All that is wanted is a word-for-word copy of the data from its first line to the line containing "Structure (mmCIF, N/CA/C/O", both included.

* * *

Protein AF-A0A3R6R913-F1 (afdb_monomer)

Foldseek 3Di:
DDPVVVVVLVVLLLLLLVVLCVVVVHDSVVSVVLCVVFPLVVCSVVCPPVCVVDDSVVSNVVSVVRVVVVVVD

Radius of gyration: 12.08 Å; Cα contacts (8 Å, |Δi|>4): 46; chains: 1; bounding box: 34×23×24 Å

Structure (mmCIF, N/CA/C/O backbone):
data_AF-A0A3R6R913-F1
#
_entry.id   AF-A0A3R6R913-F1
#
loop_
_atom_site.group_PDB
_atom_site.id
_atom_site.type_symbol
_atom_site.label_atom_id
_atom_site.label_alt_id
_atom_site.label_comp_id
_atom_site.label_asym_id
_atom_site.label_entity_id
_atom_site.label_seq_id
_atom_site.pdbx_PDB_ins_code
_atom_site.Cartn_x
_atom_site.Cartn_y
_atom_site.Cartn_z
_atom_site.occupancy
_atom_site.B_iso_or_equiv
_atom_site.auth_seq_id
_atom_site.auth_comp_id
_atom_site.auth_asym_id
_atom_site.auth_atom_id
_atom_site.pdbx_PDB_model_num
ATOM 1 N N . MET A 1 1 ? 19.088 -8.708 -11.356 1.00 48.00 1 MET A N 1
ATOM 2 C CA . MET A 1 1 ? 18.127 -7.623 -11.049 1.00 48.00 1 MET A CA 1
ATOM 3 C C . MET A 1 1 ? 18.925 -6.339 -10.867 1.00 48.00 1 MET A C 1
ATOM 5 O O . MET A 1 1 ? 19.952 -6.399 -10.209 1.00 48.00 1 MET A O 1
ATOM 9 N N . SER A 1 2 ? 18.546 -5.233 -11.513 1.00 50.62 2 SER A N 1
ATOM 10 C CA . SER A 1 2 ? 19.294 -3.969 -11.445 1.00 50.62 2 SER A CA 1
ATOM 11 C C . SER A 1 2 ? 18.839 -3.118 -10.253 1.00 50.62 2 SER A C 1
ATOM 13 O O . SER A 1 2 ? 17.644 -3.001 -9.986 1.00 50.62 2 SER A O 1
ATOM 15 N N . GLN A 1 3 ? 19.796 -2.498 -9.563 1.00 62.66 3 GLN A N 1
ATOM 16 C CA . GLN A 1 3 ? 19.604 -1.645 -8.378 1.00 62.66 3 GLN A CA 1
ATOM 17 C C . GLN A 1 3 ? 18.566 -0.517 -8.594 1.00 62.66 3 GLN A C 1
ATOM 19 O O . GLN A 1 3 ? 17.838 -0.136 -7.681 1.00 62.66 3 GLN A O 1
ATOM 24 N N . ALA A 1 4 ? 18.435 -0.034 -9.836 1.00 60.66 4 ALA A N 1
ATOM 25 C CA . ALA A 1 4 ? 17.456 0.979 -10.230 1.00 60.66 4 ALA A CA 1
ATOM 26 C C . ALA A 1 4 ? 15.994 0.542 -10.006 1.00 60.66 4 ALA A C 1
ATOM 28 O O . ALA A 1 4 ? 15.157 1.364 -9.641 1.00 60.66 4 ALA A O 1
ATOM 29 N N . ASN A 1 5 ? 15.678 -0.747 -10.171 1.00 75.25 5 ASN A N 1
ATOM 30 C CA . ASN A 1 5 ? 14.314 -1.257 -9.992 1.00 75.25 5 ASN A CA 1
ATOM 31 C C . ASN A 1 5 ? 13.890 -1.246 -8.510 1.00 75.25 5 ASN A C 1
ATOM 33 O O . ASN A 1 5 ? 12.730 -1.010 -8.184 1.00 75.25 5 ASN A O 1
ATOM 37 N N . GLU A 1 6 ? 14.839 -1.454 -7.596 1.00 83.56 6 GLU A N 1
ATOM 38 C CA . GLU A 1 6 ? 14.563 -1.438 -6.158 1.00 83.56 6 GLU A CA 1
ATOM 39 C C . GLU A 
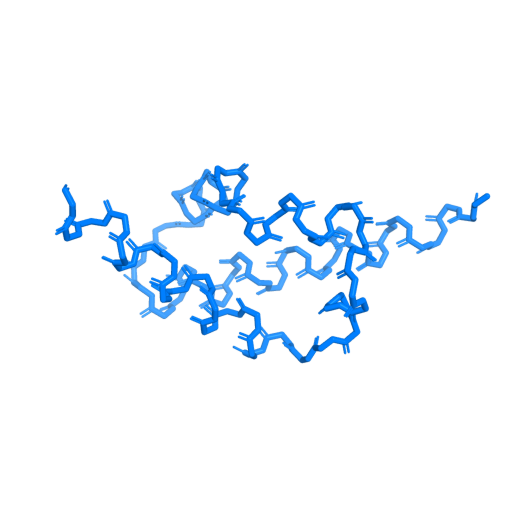1 6 ? 14.317 -0.019 -5.645 1.00 83.56 6 GLU A C 1
ATOM 41 O O . GLU A 1 6 ? 13.354 0.198 -4.913 1.00 83.56 6 GLU A O 1
ATOM 46 N N . ILE A 1 7 ? 15.111 0.964 -6.085 1.00 89.75 7 ILE A N 1
ATOM 47 C CA . ILE A 1 7 ? 14.922 2.376 -5.711 1.00 89.75 7 ILE A CA 1
ATOM 48 C C . ILE A 1 7 ? 13.542 2.876 -6.158 1.00 89.75 7 ILE A C 1
ATOM 50 O O . ILE A 1 7 ? 12.822 3.491 -5.370 1.00 89.75 7 ILE A O 1
ATOM 54 N N . LEU A 1 8 ? 13.131 2.558 -7.389 1.00 90.19 8 LEU A N 1
ATOM 55 C CA . LEU A 1 8 ? 11.814 2.939 -7.909 1.00 90.19 8 LEU A CA 1
ATOM 56 C C . LEU A 1 8 ? 10.669 2.333 -7.088 1.00 90.19 8 LEU A C 1
ATOM 58 O O . LEU A 1 8 ? 9.673 3.009 -6.814 1.00 90.19 8 LEU A O 1
ATOM 62 N N . LEU A 1 9 ? 10.823 1.082 -6.648 1.00 90.75 9 LEU A N 1
ATOM 63 C CA . LEU A 1 9 ? 9.838 0.416 -5.802 1.00 90.75 9 LEU A CA 1
ATOM 64 C C . LEU A 1 9 ? 9.757 1.062 -4.410 1.00 90.75 9 LEU A C 1
ATOM 66 O O . LEU A 1 9 ? 8.657 1.311 -3.920 1.00 90.75 9 LEU A O 1
ATOM 70 N N . GLN A 1 10 ? 10.894 1.429 -3.810 1.00 93.44 10 GLN A N 1
ATOM 71 C CA . GLN A 1 10 ? 10.919 2.157 -2.533 1.00 93.44 10 GLN A CA 1
ATOM 72 C C . GLN A 1 10 ? 10.262 3.541 -2.645 1.00 93.44 10 GLN A C 1
ATOM 74 O O . GLN A 1 10 ? 9.458 3.922 -1.792 1.00 93.44 10 GLN A O 1
ATOM 79 N N . MET A 1 11 ? 10.522 4.280 -3.729 1.00 95.19 11 MET A N 1
ATOM 80 C CA . MET A 1 11 ? 9.847 5.557 -3.997 1.00 95.19 11 MET A CA 1
ATOM 81 C C . MET A 1 11 ? 8.337 5.379 -4.179 1.00 95.19 11 MET A C 1
ATOM 83 O O . MET A 1 11 ? 7.547 6.229 -3.765 1.00 95.19 11 MET A O 1
ATOM 87 N N . LYS A 1 12 ? 7.907 4.272 -4.793 1.00 95.06 12 LYS A N 1
ATOM 88 C CA . LYS A 1 12 ? 6.487 3.934 -4.907 1.00 95.06 12 LYS A CA 1
ATOM 89 C C . LYS A 1 12 ? 5.862 3.669 -3.537 1.00 95.06 12 LYS A C 1
ATOM 91 O O . LYS A 1 12 ? 4.805 4.225 -3.254 1.00 95.06 12 LYS A O 1
ATOM 96 N N . TYR A 1 13 ? 6.529 2.914 -2.665 1.00 96.69 13 TYR A N 1
ATOM 97 C CA . TYR A 1 13 ? 6.061 2.692 -1.292 1.00 96.69 13 TYR A CA 1
ATOM 98 C C . TYR A 1 13 ? 5.891 4.001 -0.533 1.00 96.69 13 TYR A C 1
ATOM 100 O O . TYR A 1 13 ? 4.833 4.228 0.048 1.00 96.69 13 TYR A O 1
ATOM 108 N N . ALA A 1 14 ? 6.876 4.900 -0.604 1.00 97
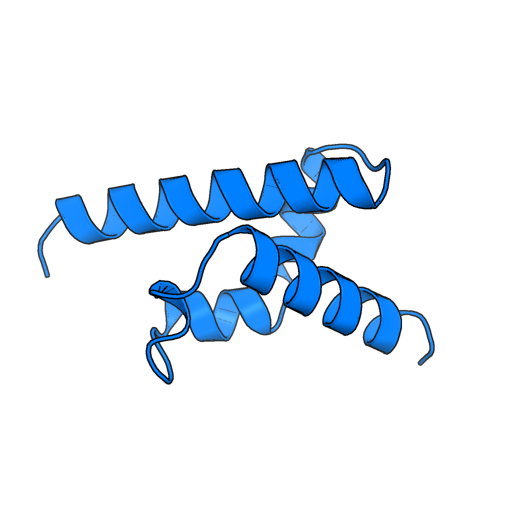.44 14 ALA A N 1
ATOM 109 C CA . ALA A 1 14 ? 6.789 6.207 0.040 1.00 97.44 14 ALA A CA 1
ATOM 110 C C . ALA A 1 14 ? 5.550 6.998 -0.418 1.00 97.44 14 ALA A C 1
ATOM 112 O O . ALA A 1 14 ? 4.835 7.558 0.412 1.00 97.44 14 ALA A O 1
ATOM 113 N N . ARG A 1 15 ? 5.246 6.996 -1.724 1.00 97.94 15 ARG A N 1
ATOM 114 C CA . ARG A 1 15 ? 4.052 7.661 -2.275 1.00 97.94 15 ARG A CA 1
ATOM 115 C C . ARG A 1 15 ? 2.749 7.041 -1.768 1.00 97.94 15 ARG A C 1
ATOM 117 O O . ARG A 1 15 ? 1.852 7.781 -1.369 1.00 97.94 15 ARG A O 1
ATOM 124 N N . ILE A 1 16 ? 2.668 5.711 -1.727 1.00 98.12 16 ILE A N 1
ATOM 125 C CA . ILE A 1 16 ? 1.498 4.989 -1.204 1.00 98.12 16 ILE A CA 1
ATOM 126 C C . ILE A 1 16 ? 1.298 5.304 0.282 1.00 98.12 16 ILE A C 1
ATOM 128 O O . ILE A 1 16 ? 0.200 5.684 0.675 1.00 98.12 16 ILE A O 1
ATOM 132 N N . ILE A 1 17 ? 2.355 5.222 1.097 1.00 98.38 17 ILE A N 1
ATOM 133 C CA . ILE A 1 17 ? 2.303 5.502 2.541 1.00 98.38 17 ILE A CA 1
ATOM 134 C C . ILE A 1 17 ? 1.828 6.934 2.801 1.00 98.38 17 ILE A C 1
ATOM 136 O O . ILE A 1 17 ? 0.927 7.144 3.610 1.00 98.38 17 ILE A O 1
ATOM 140 N N . MET A 1 18 ? 2.390 7.920 2.096 1.00 98.31 18 MET A N 1
ATOM 141 C CA . MET A 1 18 ? 2.006 9.325 2.260 1.00 98.31 18 MET A CA 1
ATOM 142 C C . MET A 1 18 ? 0.554 9.580 1.844 1.00 98.31 18 MET A C 1
ATOM 144 O O . MET A 1 18 ? -0.171 10.283 2.548 1.00 98.31 18 MET A O 1
ATOM 148 N N . GLY A 1 19 ? 0.114 9.003 0.723 1.00 98.31 19 GLY A N 1
ATOM 149 C CA . GLY A 1 19 ? -1.266 9.130 0.257 1.00 98.31 19 GLY A CA 1
ATOM 150 C C . GLY A 1 19 ? -2.269 8.450 1.189 1.00 98.31 19 GLY A C 1
ATOM 151 O O . GLY A 1 19 ? -3.300 9.036 1.510 1.00 98.31 19 GLY A O 1
ATOM 152 N N . PHE A 1 20 ? -1.934 7.261 1.687 1.00 98.44 20 PHE A N 1
ATOM 153 C CA . PHE A 1 20 ? -2.719 6.526 2.677 1.00 98.44 20 PHE A CA 1
ATOM 154 C C . PHE A 1 20 ? -2.856 7.298 3.992 1.00 98.44 20 PHE A C 1
ATOM 156 O O . PHE A 1 20 ? -3.973 7.533 4.451 1.00 98.44 20 PHE A O 1
ATOM 163 N N . SER A 1 21 ? -1.737 7.771 4.553 1.00 98.38 21 SER A N 1
ATOM 164 C CA . SER A 1 21 ? -1.735 8.591 5.769 1.00 98.38 21 SER A CA 1
ATOM 165 C C . SER A 1 21 ? -2.581 9.848 5.618 1.00 98.38 21 SER A C 1
ATOM 167 O O . SER A 1 21 ? -3.356 10.173 6.513 1.00 98.38 21 SER A O 1
ATOM 169 N N . LYS A 1 22 ? -2.479 10.524 4.467 1.00 98.31 22 LYS A N 1
ATOM 170 C CA . LYS A 1 22 ? -3.276 11.718 4.174 1.00 98.31 22 LYS A CA 1
ATOM 171 C C . LYS A 1 22 ? -4.772 11.410 4.107 1.00 98.31 22 LYS A C 1
ATOM 173 O O . LYS A 1 22 ? -5.556 12.178 4.646 1.00 98.31 22 LYS A O 1
ATOM 178 N N . ARG A 1 23 ? -5.175 10.317 3.448 1.00 97.62 23 ARG A N 1
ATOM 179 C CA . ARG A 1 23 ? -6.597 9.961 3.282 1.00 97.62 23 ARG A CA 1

* * *

> _Task result_:
Protein AF-A0A3R6R913-F1 (afdb_monomer)

Foldseek 3Di:
DDPVVVVVLVVLLLLLLVVLCVVVVHDSVVSVVLCVVFPLVVCSVVCPPVCVVDDSVVSNVVSVVRVVVVVVD

Radius of gyration: 12.08 Å; Cα contacts (8 Å, |Δi|>4): 46; chains: 1; bounding box: 34×23×24 Å

Structure (mmCIF, N/CA/C/O backbone):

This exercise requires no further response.